Task inputs.
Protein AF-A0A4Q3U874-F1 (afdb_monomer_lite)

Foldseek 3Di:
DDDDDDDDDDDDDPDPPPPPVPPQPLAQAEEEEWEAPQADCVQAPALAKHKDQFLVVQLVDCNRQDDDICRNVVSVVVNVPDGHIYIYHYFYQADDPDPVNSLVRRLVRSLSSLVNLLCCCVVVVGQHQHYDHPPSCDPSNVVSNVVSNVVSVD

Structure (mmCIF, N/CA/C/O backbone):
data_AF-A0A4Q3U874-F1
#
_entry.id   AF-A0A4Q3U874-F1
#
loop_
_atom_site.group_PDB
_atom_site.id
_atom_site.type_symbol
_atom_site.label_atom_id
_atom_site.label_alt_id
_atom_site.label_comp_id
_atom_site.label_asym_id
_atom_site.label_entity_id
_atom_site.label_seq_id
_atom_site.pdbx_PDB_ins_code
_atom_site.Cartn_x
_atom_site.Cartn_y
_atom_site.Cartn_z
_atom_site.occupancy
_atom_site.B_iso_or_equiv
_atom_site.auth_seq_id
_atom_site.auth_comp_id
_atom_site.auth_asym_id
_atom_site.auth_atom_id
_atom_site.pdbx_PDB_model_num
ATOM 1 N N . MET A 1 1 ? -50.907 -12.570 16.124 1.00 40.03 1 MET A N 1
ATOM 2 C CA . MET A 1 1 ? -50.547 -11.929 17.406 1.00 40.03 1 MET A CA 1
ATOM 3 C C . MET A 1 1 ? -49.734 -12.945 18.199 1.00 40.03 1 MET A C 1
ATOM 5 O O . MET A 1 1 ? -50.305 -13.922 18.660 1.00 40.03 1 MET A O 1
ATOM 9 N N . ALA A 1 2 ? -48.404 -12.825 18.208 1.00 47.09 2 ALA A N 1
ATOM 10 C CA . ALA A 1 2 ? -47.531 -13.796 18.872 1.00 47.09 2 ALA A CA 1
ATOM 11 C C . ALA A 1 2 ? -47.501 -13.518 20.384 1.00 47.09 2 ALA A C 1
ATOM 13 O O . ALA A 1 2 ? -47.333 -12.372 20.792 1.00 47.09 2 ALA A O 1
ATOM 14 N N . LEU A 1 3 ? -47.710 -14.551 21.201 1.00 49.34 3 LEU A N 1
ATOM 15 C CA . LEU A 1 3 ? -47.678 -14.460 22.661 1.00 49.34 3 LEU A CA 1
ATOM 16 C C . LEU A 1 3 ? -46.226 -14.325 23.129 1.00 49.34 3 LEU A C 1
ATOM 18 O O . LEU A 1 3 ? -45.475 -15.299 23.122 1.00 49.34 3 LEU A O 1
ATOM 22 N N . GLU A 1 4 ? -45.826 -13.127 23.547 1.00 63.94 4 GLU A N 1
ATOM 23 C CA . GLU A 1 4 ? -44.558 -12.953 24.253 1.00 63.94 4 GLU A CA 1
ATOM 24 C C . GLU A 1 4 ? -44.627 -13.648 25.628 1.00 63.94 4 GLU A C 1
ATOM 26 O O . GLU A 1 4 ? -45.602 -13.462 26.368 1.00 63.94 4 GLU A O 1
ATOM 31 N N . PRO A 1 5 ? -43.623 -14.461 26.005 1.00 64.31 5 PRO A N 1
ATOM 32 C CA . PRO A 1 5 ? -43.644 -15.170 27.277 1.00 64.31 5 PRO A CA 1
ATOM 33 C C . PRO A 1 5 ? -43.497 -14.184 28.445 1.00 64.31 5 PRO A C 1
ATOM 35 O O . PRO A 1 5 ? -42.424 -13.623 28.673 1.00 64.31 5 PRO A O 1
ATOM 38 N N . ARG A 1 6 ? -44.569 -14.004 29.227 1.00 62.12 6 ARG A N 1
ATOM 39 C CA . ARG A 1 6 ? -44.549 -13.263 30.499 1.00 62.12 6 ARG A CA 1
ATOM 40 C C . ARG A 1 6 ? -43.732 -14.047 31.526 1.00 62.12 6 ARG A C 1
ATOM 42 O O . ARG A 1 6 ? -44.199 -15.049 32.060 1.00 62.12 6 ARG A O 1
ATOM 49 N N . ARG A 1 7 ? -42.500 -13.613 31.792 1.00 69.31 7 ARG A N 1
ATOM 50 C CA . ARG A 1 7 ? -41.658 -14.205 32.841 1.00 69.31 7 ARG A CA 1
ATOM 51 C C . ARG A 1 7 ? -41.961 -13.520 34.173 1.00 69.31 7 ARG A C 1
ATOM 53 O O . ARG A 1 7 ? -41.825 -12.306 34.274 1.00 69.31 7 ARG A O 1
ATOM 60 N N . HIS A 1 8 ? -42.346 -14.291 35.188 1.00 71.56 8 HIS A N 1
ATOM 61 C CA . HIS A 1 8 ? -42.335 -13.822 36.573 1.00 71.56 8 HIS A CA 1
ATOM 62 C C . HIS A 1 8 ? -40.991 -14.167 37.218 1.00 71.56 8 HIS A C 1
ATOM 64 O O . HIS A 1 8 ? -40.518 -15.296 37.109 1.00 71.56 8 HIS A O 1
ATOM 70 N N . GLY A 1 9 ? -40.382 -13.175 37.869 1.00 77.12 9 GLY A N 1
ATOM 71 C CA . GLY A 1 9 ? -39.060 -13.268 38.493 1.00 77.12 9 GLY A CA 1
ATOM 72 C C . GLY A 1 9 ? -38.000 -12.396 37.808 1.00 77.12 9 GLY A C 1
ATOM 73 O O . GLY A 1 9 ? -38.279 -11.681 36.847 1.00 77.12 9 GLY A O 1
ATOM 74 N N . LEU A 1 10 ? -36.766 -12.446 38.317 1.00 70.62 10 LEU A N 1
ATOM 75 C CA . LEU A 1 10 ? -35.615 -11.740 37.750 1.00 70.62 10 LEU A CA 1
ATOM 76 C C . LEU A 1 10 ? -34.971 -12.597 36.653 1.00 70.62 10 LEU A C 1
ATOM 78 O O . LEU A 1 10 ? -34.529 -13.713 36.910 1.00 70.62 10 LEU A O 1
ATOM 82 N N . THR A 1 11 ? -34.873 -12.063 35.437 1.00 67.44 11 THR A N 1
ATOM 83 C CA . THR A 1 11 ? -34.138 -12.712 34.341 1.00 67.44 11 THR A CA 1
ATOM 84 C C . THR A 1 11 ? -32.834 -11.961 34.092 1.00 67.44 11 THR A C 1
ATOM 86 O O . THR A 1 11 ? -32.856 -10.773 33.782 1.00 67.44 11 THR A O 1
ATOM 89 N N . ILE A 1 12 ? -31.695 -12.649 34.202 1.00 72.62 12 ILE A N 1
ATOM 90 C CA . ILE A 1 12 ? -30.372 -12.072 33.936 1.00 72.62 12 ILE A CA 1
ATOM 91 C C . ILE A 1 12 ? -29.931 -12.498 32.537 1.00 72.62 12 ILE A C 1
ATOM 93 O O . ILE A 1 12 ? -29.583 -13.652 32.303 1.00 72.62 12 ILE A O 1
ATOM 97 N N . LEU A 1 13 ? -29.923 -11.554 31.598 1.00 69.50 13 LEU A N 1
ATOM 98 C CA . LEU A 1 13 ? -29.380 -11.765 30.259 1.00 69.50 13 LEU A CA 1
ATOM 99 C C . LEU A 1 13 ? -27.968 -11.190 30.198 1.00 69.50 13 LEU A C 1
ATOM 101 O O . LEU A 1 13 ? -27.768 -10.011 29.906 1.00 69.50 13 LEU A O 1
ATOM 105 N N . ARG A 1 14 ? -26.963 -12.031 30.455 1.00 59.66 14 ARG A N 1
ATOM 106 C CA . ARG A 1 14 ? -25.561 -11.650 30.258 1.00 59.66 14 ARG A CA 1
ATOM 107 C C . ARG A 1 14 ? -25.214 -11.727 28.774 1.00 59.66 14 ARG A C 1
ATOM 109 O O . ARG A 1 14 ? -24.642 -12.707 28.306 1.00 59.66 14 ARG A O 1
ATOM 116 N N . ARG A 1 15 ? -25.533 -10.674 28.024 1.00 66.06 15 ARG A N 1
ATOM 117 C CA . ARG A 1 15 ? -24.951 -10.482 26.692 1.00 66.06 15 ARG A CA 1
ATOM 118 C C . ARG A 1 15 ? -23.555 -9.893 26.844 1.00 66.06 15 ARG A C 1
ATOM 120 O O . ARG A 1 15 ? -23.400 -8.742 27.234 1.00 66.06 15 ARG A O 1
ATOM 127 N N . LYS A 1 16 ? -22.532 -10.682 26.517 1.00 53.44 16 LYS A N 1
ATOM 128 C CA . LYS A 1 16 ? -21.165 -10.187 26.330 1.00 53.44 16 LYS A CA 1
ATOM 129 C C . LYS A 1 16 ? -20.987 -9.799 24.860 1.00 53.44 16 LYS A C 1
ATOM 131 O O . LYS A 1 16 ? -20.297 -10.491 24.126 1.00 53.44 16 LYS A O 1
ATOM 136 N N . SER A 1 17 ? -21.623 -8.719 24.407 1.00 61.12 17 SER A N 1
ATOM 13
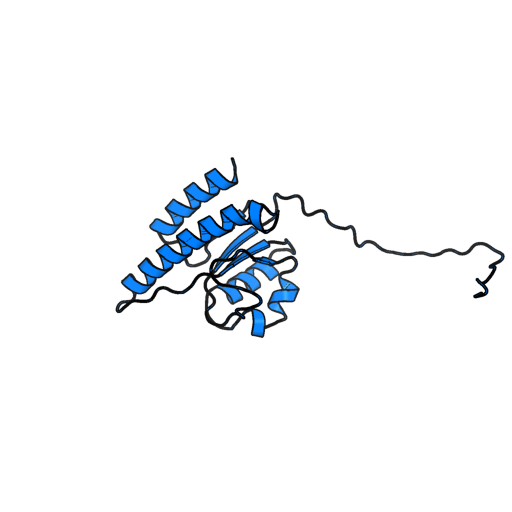7 C CA . SER A 1 17 ? -21.247 -8.112 23.124 1.00 61.12 17 SER A CA 1
ATOM 138 C C . SER A 1 17 ? -20.143 -7.094 23.383 1.00 61.12 17 SER A C 1
ATOM 140 O O . SER A 1 17 ? -20.396 -5.898 23.465 1.00 61.12 17 SER A O 1
ATOM 142 N N . ASN A 1 18 ? -18.913 -7.578 23.545 1.00 57.38 18 ASN A N 1
ATOM 143 C CA . ASN A 1 18 ? -17.743 -6.712 23.444 1.00 57.38 18 ASN A CA 1
ATOM 144 C C . ASN A 1 18 ? -17.155 -6.825 22.039 1.00 57.38 18 ASN A C 1
ATOM 146 O O . ASN A 1 18 ? -15.997 -7.185 21.875 1.00 57.38 18 ASN A O 1
ATOM 150 N N . SER A 1 19 ? -17.971 -6.549 21.023 1.00 56.34 19 SER A N 1
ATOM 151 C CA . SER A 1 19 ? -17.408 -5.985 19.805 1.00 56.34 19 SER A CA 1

What the task requires. Copy word for word the stretch of entries above from the line that has "ATOM 107 C C" through the line that has "ATOM 131 O O", both ends included, and nothing outside it.

Answer.
ATOM 107 C C . ARG A 1 14 ? -25.214 -11.727 28.774 1.00 59.66 14 ARG A C 1
ATOM 109 O O . ARG A 1 14 ? -24.642 -12.707 28.306 1.00 59.66 14 ARG A O 1
ATOM 116 N N . ARG A 1 15 ? -25.533 -10.674 28.024 1.00 66.06 15 ARG A N 1
ATOM 117 C CA . ARG A 1 15 ? -24.951 -10.482 26.692 1.00 66.06 15 ARG A CA 1
ATOM 118 C C . ARG A 1 15 ? -23.555 -9.893 26.844 1.00 66.06 15 ARG A C 1
ATOM 120 O O . ARG A 1 15 ? -23.400 -8.742 27.234 1.00 66.06 15 ARG A O 1
ATOM 127 N N . LYS A 1 16 ? -22.532 -10.682 26.517 1.00 53.44 16 LYS A N 1
ATOM 128 C CA . LYS A 1 16 ? -21.165 -10.187 26.330 1.00 53.44 16 LYS A CA 1
ATOM 129 C C . LYS A 1 16 ? -20.987 -9.799 24.860 1.00 53.44 16 LYS A C 1
ATOM 131 O O . LYS A 1 16 ? -20.297 -10.491 24.126 1.00 53.44 16 LYS A O 1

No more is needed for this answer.